Thimotée Supreme (film: Marty Supreme – Josh Safdie, 2025)

I’ve discovered my favorite in the race for the Best Picture Academy Award this year. I wrote ‘favorite’ meaning the film that I liked the most out of the ten nominated (well, out of the six I’ve seen – I still have three to watch and one I’ll never watch). It’s ‘Marty Supreme‘ directed by Josh Safdie. Apparently it’s a sports film about a sport – ping-pong – that seldom appears on screens, except for one of the famous episodes in ‘Forest Gump’. Rather, it’s the biography of a champion of this sport, loosely inspired by a real character, born in New York and internationally recognized as a master of table tennis a decade after the end of World War II. As in his previous films, especially those made with his brother Benny Safdie, Josh Safdie‘s new film proposes a hero who does not find his place in the society around him, endowed with immense talent and an even more impressive ambition, constantly daring and taking risks, making mistakes after mistakes and making catastrophic decisions one after another, a hero that as a viewer you cannot help but love.

Marty is a New Yorker, just like other heroes in Josh Safdie‘s films. However, it is about New York in the 1950s in a neighborhood with a large Jewish population which had gone through the tragedy of the Holocaust only 10-15 years earlier (some were survivors, most had families that had disappeared or been destroyed). Marty is a young man, extremely talented at ping-pong – perhaps the best in New York or in all of America – and at business the way a young man raised on the streets understands business. The big international competitions take place abroad – London, Paris – and to get to them, he has to get the money by any means necessary. Any means can mean theft, seducing the wife of a tycoon who sponsors sports events, or accepting humiliations that would deprive others of their own dignity. At a competition in London, Marty wins everything until the finals where he faces and is defeated by a Japanese champion, representing another nation trying to raise up from the ashes of war. The rematch means a trip to Tokyo, but Marty has quarreled with everyone who could help him: his family, the boss he worked for, the tennis federation. However, the impossible is not acceptable to the hero of the film and he will risk everything to reach the confrontation at the top.
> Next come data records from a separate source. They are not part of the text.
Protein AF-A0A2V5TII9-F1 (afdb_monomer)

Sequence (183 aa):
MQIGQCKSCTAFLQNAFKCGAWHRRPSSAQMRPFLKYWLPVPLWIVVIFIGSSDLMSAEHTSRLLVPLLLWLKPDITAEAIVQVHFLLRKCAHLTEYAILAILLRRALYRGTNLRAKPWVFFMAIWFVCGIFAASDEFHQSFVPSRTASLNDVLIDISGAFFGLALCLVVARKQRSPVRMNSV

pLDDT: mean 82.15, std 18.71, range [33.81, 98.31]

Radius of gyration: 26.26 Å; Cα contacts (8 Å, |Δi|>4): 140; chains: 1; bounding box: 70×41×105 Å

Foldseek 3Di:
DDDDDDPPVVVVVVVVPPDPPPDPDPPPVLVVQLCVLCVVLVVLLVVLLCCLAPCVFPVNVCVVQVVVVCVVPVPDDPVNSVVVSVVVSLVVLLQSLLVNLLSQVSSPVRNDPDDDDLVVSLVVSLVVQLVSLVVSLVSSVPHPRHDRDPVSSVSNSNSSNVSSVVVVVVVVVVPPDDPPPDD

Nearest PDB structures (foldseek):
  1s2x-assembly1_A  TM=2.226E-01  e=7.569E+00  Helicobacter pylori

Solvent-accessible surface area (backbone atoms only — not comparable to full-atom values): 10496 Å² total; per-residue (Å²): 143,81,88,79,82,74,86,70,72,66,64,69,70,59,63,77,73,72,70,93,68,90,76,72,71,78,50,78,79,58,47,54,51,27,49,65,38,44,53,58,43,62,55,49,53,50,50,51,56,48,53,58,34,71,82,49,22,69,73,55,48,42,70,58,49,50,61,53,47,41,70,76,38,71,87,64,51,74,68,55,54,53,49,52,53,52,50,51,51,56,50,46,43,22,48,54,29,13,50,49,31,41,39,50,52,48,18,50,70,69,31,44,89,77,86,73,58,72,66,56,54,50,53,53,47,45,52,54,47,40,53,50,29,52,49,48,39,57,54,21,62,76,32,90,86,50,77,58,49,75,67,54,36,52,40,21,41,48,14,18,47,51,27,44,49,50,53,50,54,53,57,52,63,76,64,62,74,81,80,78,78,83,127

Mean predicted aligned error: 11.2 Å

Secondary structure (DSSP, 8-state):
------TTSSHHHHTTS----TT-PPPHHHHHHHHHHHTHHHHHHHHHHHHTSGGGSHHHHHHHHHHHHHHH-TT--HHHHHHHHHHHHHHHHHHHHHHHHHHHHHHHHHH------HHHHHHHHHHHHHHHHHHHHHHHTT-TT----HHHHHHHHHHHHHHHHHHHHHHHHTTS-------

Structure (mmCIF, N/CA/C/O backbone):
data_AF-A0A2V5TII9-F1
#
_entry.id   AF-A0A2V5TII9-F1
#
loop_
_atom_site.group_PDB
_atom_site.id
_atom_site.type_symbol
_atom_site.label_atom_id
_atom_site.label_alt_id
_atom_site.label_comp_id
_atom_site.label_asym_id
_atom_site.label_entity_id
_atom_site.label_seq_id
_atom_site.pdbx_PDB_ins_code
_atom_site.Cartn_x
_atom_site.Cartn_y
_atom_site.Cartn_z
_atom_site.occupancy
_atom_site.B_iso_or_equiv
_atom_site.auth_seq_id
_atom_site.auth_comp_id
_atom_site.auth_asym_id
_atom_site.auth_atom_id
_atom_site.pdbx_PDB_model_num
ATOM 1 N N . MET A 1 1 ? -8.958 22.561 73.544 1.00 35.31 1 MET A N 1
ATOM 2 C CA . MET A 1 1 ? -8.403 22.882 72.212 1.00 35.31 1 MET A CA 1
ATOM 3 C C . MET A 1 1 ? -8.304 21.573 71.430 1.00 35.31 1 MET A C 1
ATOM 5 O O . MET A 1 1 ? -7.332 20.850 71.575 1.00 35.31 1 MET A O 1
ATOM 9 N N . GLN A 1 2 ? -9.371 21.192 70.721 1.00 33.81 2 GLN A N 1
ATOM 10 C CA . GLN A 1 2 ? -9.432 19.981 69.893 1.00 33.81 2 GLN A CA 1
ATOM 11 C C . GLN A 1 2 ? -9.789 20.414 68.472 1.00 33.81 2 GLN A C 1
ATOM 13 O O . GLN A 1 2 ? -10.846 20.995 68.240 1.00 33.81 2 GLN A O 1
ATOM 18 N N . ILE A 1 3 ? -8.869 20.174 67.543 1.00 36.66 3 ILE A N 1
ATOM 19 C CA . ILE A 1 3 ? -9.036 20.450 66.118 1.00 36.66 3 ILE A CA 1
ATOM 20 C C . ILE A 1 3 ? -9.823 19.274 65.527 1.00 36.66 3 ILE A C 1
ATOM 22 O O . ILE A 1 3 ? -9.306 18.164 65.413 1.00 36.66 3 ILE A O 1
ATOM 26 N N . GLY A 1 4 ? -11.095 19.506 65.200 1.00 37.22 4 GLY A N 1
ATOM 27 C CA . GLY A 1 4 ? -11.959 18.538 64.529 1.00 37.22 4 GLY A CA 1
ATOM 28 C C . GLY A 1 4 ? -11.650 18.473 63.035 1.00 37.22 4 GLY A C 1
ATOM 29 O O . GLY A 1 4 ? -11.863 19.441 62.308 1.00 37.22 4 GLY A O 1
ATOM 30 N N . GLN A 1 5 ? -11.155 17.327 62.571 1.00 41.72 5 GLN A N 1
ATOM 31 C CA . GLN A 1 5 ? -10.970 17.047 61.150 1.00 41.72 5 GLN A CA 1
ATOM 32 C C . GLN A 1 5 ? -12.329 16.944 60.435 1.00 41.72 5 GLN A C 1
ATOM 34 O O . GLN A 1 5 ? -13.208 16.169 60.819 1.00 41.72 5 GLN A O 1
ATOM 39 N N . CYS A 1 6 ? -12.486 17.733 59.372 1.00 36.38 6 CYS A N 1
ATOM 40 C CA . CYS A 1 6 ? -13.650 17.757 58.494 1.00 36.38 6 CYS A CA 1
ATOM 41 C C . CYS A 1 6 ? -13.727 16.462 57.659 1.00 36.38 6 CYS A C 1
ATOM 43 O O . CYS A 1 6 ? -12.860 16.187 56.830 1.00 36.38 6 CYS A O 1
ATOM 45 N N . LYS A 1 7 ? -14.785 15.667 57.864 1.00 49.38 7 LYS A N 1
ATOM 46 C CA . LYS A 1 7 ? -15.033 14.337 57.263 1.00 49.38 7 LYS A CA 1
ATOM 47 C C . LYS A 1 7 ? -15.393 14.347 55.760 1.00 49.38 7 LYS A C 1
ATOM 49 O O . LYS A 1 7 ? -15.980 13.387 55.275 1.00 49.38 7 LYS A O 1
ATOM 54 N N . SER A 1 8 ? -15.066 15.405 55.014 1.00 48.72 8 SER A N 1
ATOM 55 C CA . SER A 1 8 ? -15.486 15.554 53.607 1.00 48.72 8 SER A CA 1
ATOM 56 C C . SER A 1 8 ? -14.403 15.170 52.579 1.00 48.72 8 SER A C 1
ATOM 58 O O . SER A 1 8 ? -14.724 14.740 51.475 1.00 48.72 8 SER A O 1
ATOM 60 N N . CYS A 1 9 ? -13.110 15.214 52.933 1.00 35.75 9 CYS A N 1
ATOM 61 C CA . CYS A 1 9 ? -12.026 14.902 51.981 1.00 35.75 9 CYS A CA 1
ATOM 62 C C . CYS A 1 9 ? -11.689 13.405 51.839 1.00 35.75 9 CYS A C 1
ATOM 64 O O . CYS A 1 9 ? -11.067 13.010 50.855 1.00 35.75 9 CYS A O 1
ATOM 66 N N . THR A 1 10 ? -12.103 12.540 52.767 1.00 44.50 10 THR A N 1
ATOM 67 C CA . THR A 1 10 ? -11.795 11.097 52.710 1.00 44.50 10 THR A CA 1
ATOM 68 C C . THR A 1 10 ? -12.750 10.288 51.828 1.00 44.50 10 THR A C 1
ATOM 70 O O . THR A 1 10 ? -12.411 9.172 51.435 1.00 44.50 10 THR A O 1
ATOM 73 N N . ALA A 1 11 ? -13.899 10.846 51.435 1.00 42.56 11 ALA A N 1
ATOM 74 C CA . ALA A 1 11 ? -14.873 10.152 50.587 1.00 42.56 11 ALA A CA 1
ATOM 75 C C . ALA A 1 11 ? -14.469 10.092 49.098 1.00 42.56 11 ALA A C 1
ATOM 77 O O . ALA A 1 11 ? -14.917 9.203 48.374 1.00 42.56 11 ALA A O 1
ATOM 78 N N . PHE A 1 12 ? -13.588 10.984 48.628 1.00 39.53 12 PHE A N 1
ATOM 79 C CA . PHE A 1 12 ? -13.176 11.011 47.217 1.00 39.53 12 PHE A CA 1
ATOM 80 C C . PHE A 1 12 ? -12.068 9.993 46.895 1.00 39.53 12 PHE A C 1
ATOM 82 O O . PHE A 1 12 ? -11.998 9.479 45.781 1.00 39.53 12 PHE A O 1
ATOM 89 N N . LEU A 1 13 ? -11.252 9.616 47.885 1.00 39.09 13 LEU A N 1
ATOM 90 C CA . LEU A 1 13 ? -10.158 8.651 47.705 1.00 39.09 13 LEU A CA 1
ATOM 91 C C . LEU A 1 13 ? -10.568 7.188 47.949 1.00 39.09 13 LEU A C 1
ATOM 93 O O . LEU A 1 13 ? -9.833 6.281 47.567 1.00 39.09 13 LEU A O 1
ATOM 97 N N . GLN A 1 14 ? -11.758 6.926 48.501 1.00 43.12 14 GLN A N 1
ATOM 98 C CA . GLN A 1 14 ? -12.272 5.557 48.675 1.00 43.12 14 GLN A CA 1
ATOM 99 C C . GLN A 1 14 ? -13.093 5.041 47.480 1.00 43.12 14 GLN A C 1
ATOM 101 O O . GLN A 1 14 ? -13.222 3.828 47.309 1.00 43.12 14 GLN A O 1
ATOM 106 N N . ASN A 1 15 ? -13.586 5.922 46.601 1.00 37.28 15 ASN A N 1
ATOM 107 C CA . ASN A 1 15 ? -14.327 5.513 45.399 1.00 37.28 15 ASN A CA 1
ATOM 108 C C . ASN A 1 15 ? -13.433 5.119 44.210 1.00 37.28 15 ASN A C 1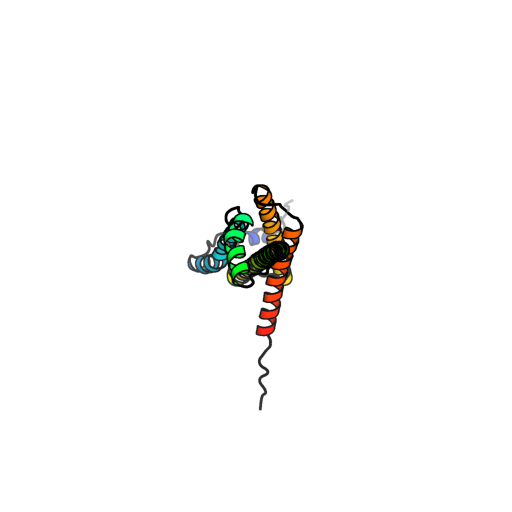
ATOM 110 O O . ASN A 1 15 ? -13.918 4.491 43.272 1.00 37.28 15 ASN A O 1
ATOM 114 N N . ALA A 1 16 ? -12.125 5.390 44.262 1.00 43.97 16 ALA A N 1
ATOM 115 C CA . ALA A 1 16 ? -11.171 4.950 43.238 1.00 43.97 16 ALA A CA 1
ATOM 116 C C . ALA A 1 16 ? -10.735 3.473 43.385 1.00 43.97 16 ALA A C 1
ATOM 118 O O . ALA A 1 16 ? -10.174 2.905 42.453 1.00 43.97 16 ALA A O 1
ATOM 119 N N . PHE A 1 17 ? -11.033 2.824 44.519 1.00 42.34 17 PHE A N 1
ATOM 120 C CA . PHE A 1 17 ? -10.649 1.428 44.793 1.00 42.34 17 PHE A CA 1
ATOM 121 C C . PHE A 1 17 ? -11.797 0.410 44.663 1.00 42.34 17 PHE A C 1
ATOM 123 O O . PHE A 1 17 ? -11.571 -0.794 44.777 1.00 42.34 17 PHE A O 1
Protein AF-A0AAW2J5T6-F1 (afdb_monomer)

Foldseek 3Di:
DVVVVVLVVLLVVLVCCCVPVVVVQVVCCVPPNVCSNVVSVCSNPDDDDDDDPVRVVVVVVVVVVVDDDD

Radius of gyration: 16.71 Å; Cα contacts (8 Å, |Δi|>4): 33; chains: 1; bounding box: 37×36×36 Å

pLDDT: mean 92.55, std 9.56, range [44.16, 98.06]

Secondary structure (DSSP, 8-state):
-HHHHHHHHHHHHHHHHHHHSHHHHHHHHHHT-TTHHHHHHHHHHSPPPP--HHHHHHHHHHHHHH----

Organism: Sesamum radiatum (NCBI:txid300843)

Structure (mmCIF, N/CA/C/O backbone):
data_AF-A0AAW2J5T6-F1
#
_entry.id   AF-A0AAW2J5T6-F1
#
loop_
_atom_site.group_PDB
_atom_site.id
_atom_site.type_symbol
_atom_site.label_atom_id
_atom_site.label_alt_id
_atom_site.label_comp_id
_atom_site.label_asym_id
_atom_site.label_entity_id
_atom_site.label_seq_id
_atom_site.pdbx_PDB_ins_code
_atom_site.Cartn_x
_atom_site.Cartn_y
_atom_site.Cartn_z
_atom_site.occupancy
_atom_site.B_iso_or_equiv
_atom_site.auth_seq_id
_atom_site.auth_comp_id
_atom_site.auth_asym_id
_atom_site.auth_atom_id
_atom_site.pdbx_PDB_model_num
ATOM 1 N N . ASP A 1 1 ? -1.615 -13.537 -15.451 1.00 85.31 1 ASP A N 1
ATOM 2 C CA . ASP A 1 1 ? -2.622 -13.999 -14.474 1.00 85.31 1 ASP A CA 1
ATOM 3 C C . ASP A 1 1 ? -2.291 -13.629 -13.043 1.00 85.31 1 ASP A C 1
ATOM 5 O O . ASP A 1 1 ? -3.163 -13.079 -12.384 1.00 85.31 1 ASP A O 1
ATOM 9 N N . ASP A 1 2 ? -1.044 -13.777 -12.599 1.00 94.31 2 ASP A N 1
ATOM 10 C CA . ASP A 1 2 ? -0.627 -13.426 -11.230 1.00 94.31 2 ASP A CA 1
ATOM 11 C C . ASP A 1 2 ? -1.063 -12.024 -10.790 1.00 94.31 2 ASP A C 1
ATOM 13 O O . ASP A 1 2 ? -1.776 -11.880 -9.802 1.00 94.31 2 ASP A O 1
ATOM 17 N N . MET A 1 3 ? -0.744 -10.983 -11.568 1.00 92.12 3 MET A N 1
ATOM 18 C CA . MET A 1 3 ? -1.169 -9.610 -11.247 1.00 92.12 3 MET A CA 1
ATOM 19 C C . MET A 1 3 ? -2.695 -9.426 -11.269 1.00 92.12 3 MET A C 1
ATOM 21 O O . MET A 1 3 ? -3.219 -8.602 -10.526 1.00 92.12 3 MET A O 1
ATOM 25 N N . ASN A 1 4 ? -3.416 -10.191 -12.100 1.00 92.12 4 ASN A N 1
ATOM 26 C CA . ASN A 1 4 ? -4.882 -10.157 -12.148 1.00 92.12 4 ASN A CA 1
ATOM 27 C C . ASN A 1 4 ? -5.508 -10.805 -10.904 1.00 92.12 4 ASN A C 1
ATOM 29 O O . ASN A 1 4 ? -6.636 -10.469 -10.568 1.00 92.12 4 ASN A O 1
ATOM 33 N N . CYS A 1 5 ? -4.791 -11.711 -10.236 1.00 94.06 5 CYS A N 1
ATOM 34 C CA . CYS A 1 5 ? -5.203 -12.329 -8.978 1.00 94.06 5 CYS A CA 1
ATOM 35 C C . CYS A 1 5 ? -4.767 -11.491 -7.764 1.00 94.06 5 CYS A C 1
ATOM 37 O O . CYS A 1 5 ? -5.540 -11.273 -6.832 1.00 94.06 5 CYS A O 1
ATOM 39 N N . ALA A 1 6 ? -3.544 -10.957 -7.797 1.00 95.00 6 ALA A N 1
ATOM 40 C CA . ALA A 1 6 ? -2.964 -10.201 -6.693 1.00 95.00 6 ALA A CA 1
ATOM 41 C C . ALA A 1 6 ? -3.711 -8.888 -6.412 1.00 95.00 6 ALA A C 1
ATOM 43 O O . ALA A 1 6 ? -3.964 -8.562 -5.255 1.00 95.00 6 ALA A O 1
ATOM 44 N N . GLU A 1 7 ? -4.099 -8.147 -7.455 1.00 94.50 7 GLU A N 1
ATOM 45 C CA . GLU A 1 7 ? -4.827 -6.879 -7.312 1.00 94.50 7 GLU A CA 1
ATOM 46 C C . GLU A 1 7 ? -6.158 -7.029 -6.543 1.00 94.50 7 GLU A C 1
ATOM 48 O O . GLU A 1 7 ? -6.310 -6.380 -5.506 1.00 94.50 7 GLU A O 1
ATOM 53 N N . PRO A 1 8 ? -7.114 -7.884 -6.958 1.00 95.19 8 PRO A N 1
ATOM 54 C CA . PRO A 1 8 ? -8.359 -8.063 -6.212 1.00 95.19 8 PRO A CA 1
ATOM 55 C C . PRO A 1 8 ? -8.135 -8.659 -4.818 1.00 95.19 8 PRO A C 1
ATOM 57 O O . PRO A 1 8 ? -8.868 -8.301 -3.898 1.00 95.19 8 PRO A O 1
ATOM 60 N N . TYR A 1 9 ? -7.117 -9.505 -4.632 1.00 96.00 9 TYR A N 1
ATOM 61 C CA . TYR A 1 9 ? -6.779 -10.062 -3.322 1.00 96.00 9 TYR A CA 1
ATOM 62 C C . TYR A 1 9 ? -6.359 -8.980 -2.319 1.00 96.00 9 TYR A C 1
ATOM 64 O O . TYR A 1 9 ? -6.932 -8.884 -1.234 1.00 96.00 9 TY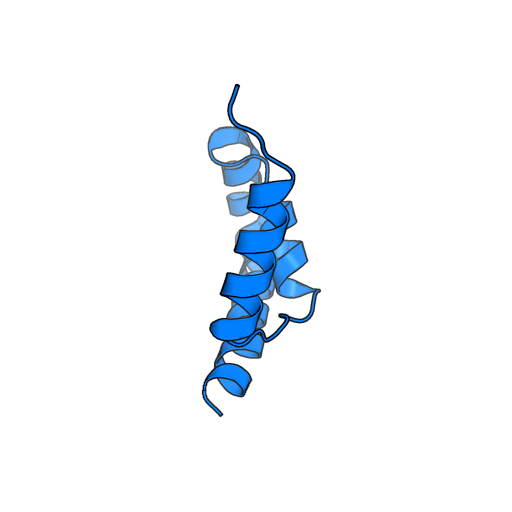R A O 1
ATOM 72 N N . VAL A 1 10 ? -5.409 -8.116 -2.690 1.00 96.25 10 VAL A N 1
ATOM 73 C CA . VAL A 1 10 ? -4.952 -7.028 -1.810 1.00 96.25 10 VAL A CA 1
ATOM 74 C C . VAL A 1 10 ? -6.084 -6.038 -1.538 1.00 96.25 10 VAL A C 1
ATOM 76 O O . VAL A 1 10 ? -6.279 -5.633 -0.393 1.00 96.25 10 VAL A O 1
ATOM 79 N N . ARG A 1 11 ? -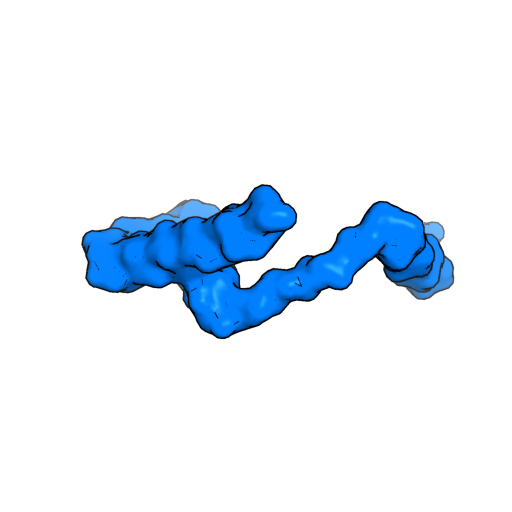6.885 -5.701 -2.558 1.00 96.56 11 ARG A N 1
ATOM 80 C CA . ARG A 1 11 ? -8.062 -4.833 -2.388 1.00 96.56 11 ARG A CA 1
ATOM 81 C C . ARG A 1 11 ? -9.064 -5.409 -1.394 1.00 96.56 11 ARG A C 1
ATOM 83 O O . ARG A 1 11 ? -9.554 -4.675 -0.539 1.00 96.56 11 ARG A O 1
ATOM 90 N N . PHE A 1 12 ? -9.339 -6.708 -1.492 1.00 96.69 12 PHE A N 1
ATOM 91 C CA . PHE A 1 12 ? -10.218 -7.405 -0.561 1.00 96.69 12 PHE A CA 1
ATOM 92 C C . PHE A 1 12 ? -9.691 -7.330 0.874 1.00 96.69 12 PHE A C 1
ATOM 94 O O . PHE A 1 12 ? -10.450 -6.969 1.765 1.00 96.69 12 PHE A O 1
ATOM 101 N N . LEU A 1 13 ? -8.402 -7.600 1.103 1.00 97.38 13 LEU A N 1
ATOM 102 C CA . LEU A 1 13 ? -7.818 -7.528 2.446 1.00 97.38 13 LEU A CA 1
ATOM 103 C C . LEU A 1 13 ? -7.882 -6.116 3.041 1.00 97.38 13 LEU A C 1
ATOM 105 O O . LEU A 1 13 ? -8.218 -5.964 4.213 1.00 97.38 13 LEU A O 1
ATOM 109 N N . CYS A 1 14 ? -7.596 -5.082 2.242 1.00 97.06 14 CYS A N 1
ATOM 110 C CA . CYS A 1 14 ? -7.715 -3.696 2.695 1.00 97.06 14 CYS A CA 1
ATOM 111 C C . CYS A 1 14 ? -9.159 -3.342 3.061 1.00 97.06 14 CYS A C 1
ATOM 113 O O . CYS A 1 14 ? -9.380 -2.739 4.107 1.00 97.06 14 CYS A O 1
ATOM 115 N N . GLN A 1 15 ? -10.136 -3.745 2.242 1.00 97.62 15 GLN A N 1
ATOM 116 C CA . GLN A 1 15 ? -11.549 -3.524 2.551 1.00 97.62 15 GLN A CA 1
ATOM 117 C C . GLN A 1 15 ? -11.977 -4.297 3.803 1.00 97.62 15 GLN A C 1
ATOM 119 O O . GLN A 1 15 ? -12.634 -3.741 4.672 1.00 97.62 15 GLN A O 1
ATOM 124 N N . TRP A 1 16 ? -11.541 -5.548 3.942 1.00 98.06 16 TRP A N 1
ATOM 125 C CA . TRP A 1 16 ? -11.862 -6.376 5.099 1.00 98.06 16 TRP A CA 1
ATOM 126 C C . TRP A 1 16 ? -11.328 -5.768 6.403 1.00 98.06 16 TRP A C 1
ATOM 128 O O . TRP A 1 16 ? -12.043 -5.713 7.398 1.00 98.06 16 TRP A O 1
ATOM 138 N N . LEU A 1 17 ? -10.100 -5.241 6.401 1.00 96.81 17 LEU A N 1
ATOM 139 C CA . LEU A 1 17 ? -9.555 -4.529 7.562 1.00 96.81 17 LEU A CA 1
ATOM 140 C C . LEU A 1 17 ? -10.377 -3.286 7.919 1.00 96.81 17 LEU A C 1
ATOM 142 O O . LEU A 1 17 ? -10.593 -3.022 9.099 1.00 96.81 17 LEU A O 1
ATOM 146 N N . LEU A 1 18 ? -10.847 -2.541 6.916 1.00 96.81 18 LEU A N 1
ATOM 147 C CA . LEU A 1 18 ? -11.705 -1.375 7.131 1.00 96.81 18 LEU A CA 1
ATOM 148 C C . LEU A 1 18 ? -13.090 -1.762 7.665 1.00 96.81 18 LEU A C 1
ATOM 150 O O . LEU A 1 18 ? -13.643 -1.021 8.469 1.00 96.81 18 LEU A O 1
ATOM 154 N N . ASP A 1 19 ? -13.630 -2.907 7.251 1.00 97.62 19 ASP A N 1
ATOM 155 C CA . ASP A 1 19 ? -14.967 -3.360 7.648 1.00 97.62 19 ASP A CA 1
ATOM 156 C C . ASP A 1 19 ? -14.980 -4.012 9.042 1.00 97.62 19 ASP A C 1
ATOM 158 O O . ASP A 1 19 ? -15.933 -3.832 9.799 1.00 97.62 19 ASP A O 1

New York in the 50s has been depicted in many other films from those years to today. But never like this. The reconstruction is meticulous, but the nervousness of the editing is modern and the soundtrack belongs more to the last decades of the century. Understanding the game of ping-pong is an advantage, but it is not key – the tension of the confrontations crosses the screen anyway. Timothée Chalamet enters the role formidable and the comparison with Al Pacino or Robert De Niro, who played similar roles of young rebels on the streets of New York, is inevitable. He is a typical and atypical American hero at the same time. He has a dream and to achieve it he is ready to do anything, including destroying himself and those around him. I am a big fan of Gwyneth Paltrow and her return to the screen in … the role of a star returning to the stage delighted me. I hope it is the sign of a lasting return, because I believe that she still has many wonderful roles waiting for her. I would also mention the name of Odessa A’zion, a young actress, with a special physiognomy and full of talent, who transforms a ‘small’ role into a significant one. Not since Tarantino have I seen such raw realism on screen, but in Josh Safdie‘s violence (not just physical) is not sought for show or ratings, but justified by the story and the context his characters find themselves in. With ‘Marty Supreme‘, Josh Safdie has become one of my favorite directors.